ASSIGNED TASK ▸ Reproduce the section of the listing that begins at the line containing "ATOM 109 O O" and finishes at the line containing "ATOM 118 C CA". Include both end lines and nothing beyond them.

....

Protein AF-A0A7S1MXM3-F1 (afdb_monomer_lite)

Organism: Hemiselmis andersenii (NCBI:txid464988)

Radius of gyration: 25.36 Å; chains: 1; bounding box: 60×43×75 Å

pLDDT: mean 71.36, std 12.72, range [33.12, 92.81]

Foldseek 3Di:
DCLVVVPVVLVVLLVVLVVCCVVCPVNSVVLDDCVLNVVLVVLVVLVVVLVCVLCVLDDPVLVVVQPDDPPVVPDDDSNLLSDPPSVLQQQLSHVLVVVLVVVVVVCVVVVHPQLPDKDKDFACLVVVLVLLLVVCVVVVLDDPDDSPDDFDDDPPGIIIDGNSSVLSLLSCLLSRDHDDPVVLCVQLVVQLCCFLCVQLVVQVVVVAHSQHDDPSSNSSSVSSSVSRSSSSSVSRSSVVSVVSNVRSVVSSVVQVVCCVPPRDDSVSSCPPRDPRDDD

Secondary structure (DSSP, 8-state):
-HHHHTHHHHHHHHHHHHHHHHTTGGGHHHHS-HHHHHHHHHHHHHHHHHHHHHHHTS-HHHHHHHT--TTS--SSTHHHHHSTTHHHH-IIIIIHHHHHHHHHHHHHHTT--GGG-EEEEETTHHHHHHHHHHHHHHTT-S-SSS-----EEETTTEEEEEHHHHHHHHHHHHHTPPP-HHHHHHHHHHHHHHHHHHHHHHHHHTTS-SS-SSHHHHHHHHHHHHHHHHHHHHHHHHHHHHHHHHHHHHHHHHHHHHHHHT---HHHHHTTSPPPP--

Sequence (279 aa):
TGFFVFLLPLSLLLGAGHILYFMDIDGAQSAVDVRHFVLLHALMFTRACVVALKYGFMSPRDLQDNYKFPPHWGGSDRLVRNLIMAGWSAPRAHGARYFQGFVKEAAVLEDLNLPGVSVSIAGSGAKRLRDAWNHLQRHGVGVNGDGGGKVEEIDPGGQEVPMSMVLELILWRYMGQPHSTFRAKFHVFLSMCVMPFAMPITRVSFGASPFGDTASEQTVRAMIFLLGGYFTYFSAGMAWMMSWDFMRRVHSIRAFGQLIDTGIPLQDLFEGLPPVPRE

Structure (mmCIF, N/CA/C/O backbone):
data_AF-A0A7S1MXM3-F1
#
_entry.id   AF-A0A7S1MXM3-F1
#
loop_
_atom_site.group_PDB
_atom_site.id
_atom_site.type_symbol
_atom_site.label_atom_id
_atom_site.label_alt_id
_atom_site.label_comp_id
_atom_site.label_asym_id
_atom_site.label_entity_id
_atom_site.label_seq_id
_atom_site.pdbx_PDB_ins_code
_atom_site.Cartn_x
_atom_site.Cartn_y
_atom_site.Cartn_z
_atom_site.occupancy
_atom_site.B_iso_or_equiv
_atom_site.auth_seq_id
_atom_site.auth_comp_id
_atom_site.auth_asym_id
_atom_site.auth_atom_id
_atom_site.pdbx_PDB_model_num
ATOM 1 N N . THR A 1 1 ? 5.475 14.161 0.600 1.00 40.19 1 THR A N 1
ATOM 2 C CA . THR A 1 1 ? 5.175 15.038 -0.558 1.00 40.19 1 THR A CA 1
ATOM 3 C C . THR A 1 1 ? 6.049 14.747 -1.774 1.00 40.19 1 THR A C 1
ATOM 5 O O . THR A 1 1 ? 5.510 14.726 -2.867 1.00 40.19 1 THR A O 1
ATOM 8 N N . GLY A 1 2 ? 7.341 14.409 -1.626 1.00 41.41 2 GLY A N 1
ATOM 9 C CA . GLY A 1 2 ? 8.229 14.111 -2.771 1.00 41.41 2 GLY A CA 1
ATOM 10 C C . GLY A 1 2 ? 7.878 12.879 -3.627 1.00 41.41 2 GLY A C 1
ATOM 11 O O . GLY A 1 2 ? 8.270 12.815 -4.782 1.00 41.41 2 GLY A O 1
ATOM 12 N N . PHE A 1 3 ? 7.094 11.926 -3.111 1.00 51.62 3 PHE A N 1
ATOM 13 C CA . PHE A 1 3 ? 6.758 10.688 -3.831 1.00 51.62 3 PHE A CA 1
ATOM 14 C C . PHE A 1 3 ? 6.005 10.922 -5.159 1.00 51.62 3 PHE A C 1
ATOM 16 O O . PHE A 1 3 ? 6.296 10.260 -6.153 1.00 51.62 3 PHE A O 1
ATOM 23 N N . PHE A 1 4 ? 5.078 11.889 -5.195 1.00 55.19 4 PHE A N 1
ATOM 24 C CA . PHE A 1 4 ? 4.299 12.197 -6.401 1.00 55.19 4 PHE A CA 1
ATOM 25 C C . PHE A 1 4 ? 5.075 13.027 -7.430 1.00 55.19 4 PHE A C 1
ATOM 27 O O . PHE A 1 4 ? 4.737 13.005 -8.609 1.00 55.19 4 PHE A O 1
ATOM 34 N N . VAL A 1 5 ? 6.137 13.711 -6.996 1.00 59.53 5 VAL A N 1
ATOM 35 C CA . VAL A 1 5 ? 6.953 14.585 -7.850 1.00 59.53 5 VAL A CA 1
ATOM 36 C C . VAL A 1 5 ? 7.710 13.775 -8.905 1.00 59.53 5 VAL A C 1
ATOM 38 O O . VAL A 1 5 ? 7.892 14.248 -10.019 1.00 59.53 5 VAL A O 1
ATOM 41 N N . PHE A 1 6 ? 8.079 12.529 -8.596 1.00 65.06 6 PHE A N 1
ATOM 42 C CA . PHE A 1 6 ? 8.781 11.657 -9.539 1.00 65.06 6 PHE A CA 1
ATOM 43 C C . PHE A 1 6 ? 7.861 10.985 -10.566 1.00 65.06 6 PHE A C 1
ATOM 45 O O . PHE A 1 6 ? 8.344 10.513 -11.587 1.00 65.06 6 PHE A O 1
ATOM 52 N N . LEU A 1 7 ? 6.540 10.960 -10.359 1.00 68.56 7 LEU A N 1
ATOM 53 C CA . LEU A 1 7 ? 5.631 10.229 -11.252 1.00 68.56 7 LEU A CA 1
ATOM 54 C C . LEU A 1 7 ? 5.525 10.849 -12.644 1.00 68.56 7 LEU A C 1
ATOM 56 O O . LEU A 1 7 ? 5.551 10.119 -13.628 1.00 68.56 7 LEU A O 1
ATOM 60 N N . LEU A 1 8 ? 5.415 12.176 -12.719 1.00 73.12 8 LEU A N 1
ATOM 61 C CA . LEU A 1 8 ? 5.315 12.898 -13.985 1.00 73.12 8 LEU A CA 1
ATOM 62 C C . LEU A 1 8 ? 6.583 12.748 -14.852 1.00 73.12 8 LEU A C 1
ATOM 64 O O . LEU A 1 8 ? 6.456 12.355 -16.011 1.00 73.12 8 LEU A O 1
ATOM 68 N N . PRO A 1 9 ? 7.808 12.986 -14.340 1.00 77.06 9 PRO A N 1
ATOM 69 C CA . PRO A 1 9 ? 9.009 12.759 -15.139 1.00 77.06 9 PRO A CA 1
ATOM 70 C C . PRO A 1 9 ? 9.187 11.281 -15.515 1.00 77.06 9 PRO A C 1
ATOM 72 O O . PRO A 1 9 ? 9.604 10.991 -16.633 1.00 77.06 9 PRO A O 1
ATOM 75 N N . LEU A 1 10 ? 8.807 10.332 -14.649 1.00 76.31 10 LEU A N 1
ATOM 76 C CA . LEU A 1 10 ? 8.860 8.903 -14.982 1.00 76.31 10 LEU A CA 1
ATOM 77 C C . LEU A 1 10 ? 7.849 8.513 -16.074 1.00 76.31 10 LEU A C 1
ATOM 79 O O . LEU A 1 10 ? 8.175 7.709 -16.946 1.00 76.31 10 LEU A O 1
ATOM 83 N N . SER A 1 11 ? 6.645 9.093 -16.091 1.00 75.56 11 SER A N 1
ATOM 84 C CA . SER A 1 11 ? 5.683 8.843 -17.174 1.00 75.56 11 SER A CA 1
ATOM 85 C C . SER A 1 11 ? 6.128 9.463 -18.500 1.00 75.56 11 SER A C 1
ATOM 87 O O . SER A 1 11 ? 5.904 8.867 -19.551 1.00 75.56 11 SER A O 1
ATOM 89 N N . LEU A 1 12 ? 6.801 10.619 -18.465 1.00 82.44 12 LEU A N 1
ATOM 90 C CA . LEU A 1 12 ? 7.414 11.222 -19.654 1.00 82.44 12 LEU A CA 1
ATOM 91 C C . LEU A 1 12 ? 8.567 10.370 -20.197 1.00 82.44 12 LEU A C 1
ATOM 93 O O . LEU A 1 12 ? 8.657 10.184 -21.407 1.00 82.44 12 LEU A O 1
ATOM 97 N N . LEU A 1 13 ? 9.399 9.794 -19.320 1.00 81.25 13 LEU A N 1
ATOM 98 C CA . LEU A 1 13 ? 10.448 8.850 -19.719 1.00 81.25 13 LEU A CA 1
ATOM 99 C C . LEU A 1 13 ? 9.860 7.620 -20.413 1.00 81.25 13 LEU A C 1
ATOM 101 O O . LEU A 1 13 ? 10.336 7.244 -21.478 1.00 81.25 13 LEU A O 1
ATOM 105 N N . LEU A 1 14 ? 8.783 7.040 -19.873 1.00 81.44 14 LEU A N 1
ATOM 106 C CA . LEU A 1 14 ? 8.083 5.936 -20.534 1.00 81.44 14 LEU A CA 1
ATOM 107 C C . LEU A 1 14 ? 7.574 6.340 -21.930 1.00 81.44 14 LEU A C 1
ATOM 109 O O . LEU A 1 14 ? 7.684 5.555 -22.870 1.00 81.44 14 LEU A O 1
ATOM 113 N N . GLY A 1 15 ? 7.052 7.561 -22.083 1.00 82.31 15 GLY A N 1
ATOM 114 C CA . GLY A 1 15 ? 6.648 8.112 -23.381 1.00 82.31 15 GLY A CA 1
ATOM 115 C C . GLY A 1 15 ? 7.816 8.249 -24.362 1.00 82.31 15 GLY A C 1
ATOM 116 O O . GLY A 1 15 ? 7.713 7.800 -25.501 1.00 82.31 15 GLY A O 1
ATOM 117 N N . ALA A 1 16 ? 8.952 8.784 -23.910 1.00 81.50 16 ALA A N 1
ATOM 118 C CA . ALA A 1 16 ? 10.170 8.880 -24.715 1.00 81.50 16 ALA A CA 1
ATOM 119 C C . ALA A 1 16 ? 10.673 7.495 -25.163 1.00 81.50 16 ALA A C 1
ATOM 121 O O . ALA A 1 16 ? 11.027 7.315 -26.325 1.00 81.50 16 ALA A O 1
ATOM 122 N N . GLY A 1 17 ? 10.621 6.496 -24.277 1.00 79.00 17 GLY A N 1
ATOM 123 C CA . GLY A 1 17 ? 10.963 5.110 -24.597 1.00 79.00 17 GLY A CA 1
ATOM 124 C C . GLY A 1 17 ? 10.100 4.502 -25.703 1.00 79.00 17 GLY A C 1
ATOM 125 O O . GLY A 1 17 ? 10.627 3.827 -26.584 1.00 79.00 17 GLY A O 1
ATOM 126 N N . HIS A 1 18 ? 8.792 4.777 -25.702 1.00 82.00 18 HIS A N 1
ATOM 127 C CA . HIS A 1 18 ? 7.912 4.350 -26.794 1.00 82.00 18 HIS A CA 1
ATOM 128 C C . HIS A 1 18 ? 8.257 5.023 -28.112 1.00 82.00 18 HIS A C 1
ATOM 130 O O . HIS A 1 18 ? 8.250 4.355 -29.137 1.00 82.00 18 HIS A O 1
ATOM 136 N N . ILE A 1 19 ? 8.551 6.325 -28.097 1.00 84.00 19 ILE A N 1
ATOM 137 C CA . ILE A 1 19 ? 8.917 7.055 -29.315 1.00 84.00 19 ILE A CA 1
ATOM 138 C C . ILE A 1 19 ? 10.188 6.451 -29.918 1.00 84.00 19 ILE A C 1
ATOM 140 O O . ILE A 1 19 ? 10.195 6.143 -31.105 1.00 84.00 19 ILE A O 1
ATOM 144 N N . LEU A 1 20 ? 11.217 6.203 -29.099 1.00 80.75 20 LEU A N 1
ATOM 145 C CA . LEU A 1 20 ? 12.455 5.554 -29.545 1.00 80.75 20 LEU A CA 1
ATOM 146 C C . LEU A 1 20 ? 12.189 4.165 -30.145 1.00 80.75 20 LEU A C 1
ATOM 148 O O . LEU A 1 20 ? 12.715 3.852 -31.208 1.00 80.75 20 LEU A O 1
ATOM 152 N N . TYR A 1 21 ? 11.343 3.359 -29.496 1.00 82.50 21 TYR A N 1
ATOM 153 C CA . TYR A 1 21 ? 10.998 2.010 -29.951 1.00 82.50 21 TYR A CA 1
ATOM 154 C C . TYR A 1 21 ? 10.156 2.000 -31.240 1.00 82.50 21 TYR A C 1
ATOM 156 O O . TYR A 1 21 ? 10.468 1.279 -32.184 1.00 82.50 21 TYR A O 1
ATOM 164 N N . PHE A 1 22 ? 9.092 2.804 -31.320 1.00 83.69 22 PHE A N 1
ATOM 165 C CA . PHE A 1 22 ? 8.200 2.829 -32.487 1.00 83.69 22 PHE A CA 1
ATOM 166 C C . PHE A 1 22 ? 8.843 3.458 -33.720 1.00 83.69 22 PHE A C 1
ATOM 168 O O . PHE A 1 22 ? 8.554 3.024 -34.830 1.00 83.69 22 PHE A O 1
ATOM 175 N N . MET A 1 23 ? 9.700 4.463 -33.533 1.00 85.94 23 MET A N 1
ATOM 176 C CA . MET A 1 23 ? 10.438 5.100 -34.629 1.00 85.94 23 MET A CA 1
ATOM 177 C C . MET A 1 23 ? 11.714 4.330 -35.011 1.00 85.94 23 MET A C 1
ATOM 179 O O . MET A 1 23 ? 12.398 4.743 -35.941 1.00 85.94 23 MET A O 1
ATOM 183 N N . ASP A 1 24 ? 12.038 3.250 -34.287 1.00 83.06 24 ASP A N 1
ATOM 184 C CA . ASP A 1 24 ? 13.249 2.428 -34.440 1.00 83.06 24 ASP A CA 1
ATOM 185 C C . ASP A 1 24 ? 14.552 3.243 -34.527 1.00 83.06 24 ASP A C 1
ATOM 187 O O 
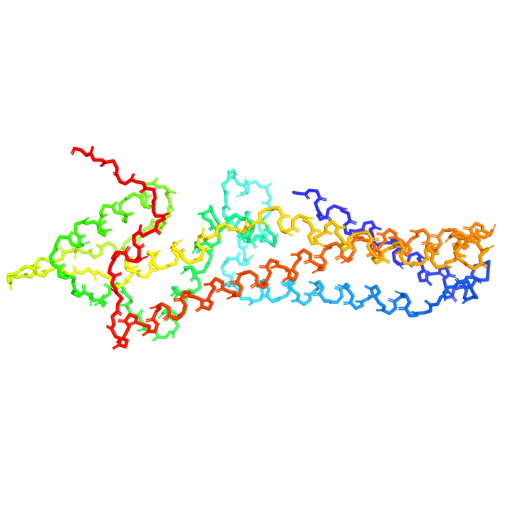. ASP A 1 24 ? 15.462 2.958 -35.307 1.00 83.06 24 ASP A O 1
ATOM 191 N N . ILE A 1 25 ? 14.647 4.296 -33.710 1.00 78.19 25 ILE A N 1
ATOM 192 C CA . ILE A 1 25 ? 15.830 5.160 -33.681 1.00 78.19 25 ILE A CA 1
ATOM 193 C C . ILE A 1 25 ? 17.021 4.326 -33.197 1.00 78.19 25 ILE A C 1
ATOM 195 O O . ILE A 1 25 ? 16.963 3.719 -32.127 1.00 78.19 25 ILE A O 1
ATOM 199 N N . ASP A 1 26 ? 18.090 4.289 -33.996 1.00 74.44 26 ASP A N 1
ATOM 200 C CA . ASP A 1 26 ? 19.308 3.507 -33.745 1.00 74.44 26 ASP A CA 1
ATOM 201 C C . ASP A 1 26 ? 19.058 2.004 -33.493 1.00 74.44 26 ASP A C 1
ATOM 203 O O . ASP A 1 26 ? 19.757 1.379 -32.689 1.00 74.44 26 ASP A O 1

....

REPLY ▸
ATOM 109 O O . LEU A 1 14 ? 7.684 5.555 -22.870 1.00 81.44 14 LEU A O 1
ATOM 113 N N . GLY A 1 15 ? 7.052 7.561 -22.083 1.00 82.31 15 GLY A N 1
ATOM 114 C CA . GLY A 1 15 ? 6.648 8.112 -23.381 1.00 82.31 15 GLY A CA 1
ATOM 115 C C . GLY A 1 15 ? 7.816 8.249 -24.362 1.00 82.31 15 GLY A C 1
ATOM 116 O O . GLY A 1 15 ? 7.713 7.800 -25.501 1.00 82.31 15 GLY A O 1
ATOM 117 N N . ALA A 1 16 ? 8.952 8.784 -23.910 1.00 81.50 16 ALA A N 1
ATOM 118 C CA . ALA A 1 16 ? 10.170 8.880 -24.715 1.00 81.50 16 ALA A CA 1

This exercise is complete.